### What you need to do
Retype the line with "ATOM 145 O O" in it, then each line after it to the end of the data, word for word.

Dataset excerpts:
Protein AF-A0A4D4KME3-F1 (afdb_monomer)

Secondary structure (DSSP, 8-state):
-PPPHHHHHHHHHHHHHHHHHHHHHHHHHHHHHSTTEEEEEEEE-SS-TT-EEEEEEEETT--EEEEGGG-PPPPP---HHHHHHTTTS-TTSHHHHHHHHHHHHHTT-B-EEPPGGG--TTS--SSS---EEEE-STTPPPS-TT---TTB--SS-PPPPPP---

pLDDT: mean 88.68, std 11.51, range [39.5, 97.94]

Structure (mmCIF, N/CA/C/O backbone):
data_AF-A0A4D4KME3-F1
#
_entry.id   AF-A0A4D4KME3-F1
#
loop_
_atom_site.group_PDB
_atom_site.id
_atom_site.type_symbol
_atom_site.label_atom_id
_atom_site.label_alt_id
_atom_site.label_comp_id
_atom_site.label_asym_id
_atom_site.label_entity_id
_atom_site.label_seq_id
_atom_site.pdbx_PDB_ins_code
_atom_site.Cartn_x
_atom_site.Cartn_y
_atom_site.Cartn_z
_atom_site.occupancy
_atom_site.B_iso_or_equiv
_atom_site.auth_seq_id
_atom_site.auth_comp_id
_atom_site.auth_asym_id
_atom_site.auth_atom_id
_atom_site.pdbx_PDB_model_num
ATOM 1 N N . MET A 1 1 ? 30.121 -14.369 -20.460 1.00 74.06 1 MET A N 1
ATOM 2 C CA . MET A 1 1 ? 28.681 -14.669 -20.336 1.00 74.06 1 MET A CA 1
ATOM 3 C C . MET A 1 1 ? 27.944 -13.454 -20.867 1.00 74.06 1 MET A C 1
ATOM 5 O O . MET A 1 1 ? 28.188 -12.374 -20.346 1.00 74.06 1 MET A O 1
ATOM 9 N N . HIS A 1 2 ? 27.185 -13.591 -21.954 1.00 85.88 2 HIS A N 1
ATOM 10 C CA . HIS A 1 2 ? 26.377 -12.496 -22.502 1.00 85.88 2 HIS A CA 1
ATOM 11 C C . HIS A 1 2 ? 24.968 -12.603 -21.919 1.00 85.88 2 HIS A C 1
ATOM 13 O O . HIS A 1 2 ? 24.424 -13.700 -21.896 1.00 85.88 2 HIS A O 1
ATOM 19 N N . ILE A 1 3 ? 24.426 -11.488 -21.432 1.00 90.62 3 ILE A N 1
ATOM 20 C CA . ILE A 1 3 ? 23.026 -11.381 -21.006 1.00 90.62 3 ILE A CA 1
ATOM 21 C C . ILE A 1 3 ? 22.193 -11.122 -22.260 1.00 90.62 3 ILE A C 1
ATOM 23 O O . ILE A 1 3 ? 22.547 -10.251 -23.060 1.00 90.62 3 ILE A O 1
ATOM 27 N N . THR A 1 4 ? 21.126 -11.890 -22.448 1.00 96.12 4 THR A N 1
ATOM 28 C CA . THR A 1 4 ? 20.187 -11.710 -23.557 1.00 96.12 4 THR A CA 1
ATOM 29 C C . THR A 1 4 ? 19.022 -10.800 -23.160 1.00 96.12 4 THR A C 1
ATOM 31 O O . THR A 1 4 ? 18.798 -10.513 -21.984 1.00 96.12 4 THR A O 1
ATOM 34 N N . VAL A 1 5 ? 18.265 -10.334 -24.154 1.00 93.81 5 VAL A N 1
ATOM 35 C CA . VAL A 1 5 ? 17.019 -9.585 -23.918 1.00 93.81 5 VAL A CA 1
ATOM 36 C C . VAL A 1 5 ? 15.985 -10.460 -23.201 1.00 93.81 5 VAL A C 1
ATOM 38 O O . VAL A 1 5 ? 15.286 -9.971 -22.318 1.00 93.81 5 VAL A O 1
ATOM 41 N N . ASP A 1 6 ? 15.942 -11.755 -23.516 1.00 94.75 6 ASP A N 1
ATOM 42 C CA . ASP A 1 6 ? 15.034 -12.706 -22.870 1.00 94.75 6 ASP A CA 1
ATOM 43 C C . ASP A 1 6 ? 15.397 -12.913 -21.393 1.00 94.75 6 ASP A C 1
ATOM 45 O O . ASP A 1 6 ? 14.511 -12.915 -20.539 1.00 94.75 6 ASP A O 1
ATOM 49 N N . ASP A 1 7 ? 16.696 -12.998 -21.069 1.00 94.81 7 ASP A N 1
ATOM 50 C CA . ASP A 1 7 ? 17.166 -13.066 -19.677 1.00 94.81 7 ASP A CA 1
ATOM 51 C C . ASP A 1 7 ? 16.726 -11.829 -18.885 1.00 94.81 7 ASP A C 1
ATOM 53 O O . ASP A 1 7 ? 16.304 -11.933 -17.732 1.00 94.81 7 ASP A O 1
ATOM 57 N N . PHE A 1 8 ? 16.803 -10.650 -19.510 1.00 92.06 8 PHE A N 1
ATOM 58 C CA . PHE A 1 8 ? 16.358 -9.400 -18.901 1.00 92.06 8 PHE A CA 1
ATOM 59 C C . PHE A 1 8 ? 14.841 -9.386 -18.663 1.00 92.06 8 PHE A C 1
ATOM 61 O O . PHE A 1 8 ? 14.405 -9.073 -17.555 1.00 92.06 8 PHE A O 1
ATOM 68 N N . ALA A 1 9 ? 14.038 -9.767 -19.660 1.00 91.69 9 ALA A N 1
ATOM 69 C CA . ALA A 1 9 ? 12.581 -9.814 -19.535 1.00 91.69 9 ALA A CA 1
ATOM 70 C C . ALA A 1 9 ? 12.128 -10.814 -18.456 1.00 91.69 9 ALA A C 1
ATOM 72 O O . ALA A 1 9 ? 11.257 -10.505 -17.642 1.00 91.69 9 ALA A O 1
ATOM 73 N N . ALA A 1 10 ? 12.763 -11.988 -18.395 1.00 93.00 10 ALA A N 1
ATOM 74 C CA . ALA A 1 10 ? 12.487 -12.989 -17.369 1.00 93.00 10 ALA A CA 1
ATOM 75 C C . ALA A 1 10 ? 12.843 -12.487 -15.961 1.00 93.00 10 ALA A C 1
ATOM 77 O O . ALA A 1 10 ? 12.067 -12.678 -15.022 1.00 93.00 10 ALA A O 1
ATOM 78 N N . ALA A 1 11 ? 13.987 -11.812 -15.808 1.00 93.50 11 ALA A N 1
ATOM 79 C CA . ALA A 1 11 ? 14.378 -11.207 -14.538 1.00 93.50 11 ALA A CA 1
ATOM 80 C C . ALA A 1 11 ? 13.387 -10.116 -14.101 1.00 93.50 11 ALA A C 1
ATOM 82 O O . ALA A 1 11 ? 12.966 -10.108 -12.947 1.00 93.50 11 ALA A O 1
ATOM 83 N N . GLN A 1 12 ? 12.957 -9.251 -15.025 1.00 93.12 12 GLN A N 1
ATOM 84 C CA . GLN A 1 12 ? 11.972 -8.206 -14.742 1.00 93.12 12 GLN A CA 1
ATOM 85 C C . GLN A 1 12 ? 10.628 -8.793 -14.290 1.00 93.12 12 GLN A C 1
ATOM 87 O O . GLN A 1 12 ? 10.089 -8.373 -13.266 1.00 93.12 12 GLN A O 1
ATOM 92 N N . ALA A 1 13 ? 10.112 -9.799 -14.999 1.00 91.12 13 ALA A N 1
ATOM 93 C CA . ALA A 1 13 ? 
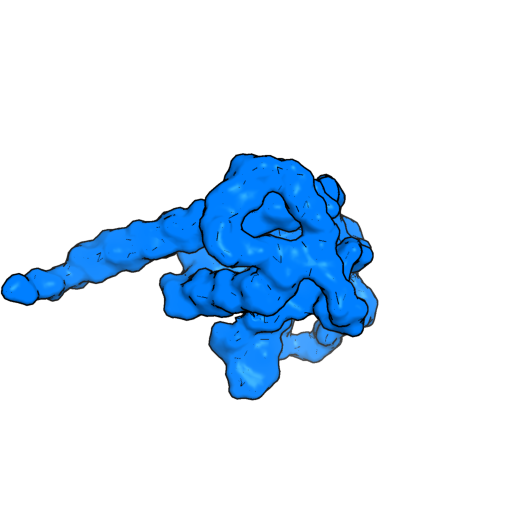8.872 -10.474 -14.621 1.00 91.12 13 ALA A CA 1
ATOM 94 C C . ALA A 1 13 ? 8.977 -11.131 -13.231 1.00 91.12 13 ALA A C 1
ATOM 96 O O . ALA A 1 13 ? 8.062 -11.017 -12.414 1.00 91.12 13 ALA A O 1
ATOM 97 N N . ALA A 1 14 ? 10.113 -11.767 -12.924 1.00 94.12 14 ALA A N 1
ATOM 98 C CA . ALA A 1 14 ? 10.358 -12.350 -11.606 1.00 94.12 14 ALA A CA 1
ATOM 99 C C . ALA A 1 14 ? 10.393 -11.284 -10.496 1.00 94.12 14 ALA A C 1
ATOM 101 O O . ALA A 1 14 ? 9.831 -11.503 -9.421 1.00 94.12 14 ALA A O 1
ATOM 102 N N . THR A 1 15 ? 11.006 -10.126 -10.754 1.00 95.19 15 THR A N 1
ATOM 103 C CA . THR A 1 15 ? 11.021 -8.995 -9.817 1.00 95.19 15 THR A CA 1
ATOM 104 C C . THR A 1 15 ? 9.619 -8.440 -9.575 1.00 95.19 15 THR A C 1
ATOM 106 O O . THR A 1 15 ? 9.245 -8.250 -8.419 1.00 95.19 15 THR A O 1
ATOM 109 N N . LEU A 1 16 ? 8.808 -8.244 -10.620 1.00 93.38 16 LEU A N 1
ATOM 110 C CA . LEU A 1 16 ? 7.425 -7.777 -10.466 1.00 93.38 16 LEU A CA 1
ATOM 111 C C . LEU A 1 16 ? 6.561 -8.786 -9.698 1.00 93.38 16 LEU A C 1
ATOM 113 O O . LEU A 1 16 ? 5.788 -8.403 -8.824 1.00 93.38 16 LEU A O 1
ATOM 117 N N . HIS A 1 17 ? 6.748 -10.084 -9.932 1.00 91.88 17 HIS A N 1
ATOM 118 C CA . HIS A 1 17 ? 6.063 -11.114 -9.153 1.00 91.88 17 HIS A CA 1
ATOM 119 C C . HIS A 1 17 ? 6.436 -11.065 -7.658 1.00 91.88 17 HIS A C 1
ATOM 121 O O . HIS A 1 17 ? 5.573 -11.184 -6.789 1.00 91.88 17 HIS A O 1
ATOM 127 N N . GLN A 1 18 ? 7.713 -10.837 -7.331 1.00 94.69 18 GLN A N 1
ATOM 128 C CA . GLN A 1 18 ? 8.140 -10.627 -5.941 1.00 94.69 18 GLN A CA 1
ATOM 129 C C . GLN A 1 18 ? 7.553 -9.340 -5.345 1.00 94.69 18 GLN A C 1
ATOM 131 O O . GLN A 1 18 ? 7.152 -9.339 -4.181 1.00 94.69 18 GLN A O 1
ATOM 136 N N . ALA A 1 19 ? 7.456 -8.274 -6.143 1.00 95.62 19 ALA A N 1
ATOM 137 C CA . ALA A 1 19 ? 6.834 -7.014 -5.748 1.00 95.62 19 ALA A CA 1
ATOM 138 C C . ALA A 
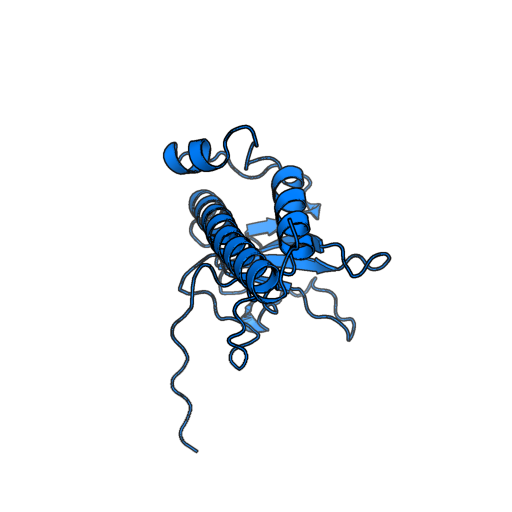1 19 ? 5.352 -7.204 -5.377 1.00 95.62 19 ALA A C 1
ATOM 140 O O . ALA A 1 19 ? 4.927 -6.713 -4.334 1.00 95.62 19 ALA A O 1
ATOM 141 N N . GLN A 1 20 ? 4.594 -7.994 -6.148 1.00 94.31 20 GLN A N 1
ATOM 142 C CA . GLN A 1 20 ? 3.209 -8.366 -5.815 1.00 94.31 20 GLN A CA 1
ATOM 143 C C . GLN A 1 20 ? 3.120 -9.115 -4.478 1.00 94.31 20 GLN A C 1
ATOM 145 O O . GLN A 1 20 ? 2.275 -8.803 -3.639 1.00 94.31 20 GLN A O 1
ATOM 150 N N . GLY A 1 21 ? 4.020 -10.076 -4.242 1.00 94.69 21 GLY A N 1
ATOM 151 C CA . GLY A 1 21 ? 4.085 -10.804 -2.972 1.00 94.69 21 GLY A CA 1
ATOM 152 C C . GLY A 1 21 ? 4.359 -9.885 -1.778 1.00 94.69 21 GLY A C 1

### Result of the task
ATOM 145 O O . GLN A 1 20 ? 2.275 -8.803 -3.639 1.00 94.31 20 GLN A O 1
ATOM 150 N N . GLY A 1 21 ? 4.020 -10.076 -4.242 1.00 94.69 21 GLY A N 1
ATOM 151 C CA . GLY A 1 21 ? 4.085 -10.804 -2.972 1.00 94.69 21 GLY A CA 1
ATOM 152 C C . GLY A 1 21 ? 4.359 -9.885 -1.778 1.00 94.69 21 GLY A C 1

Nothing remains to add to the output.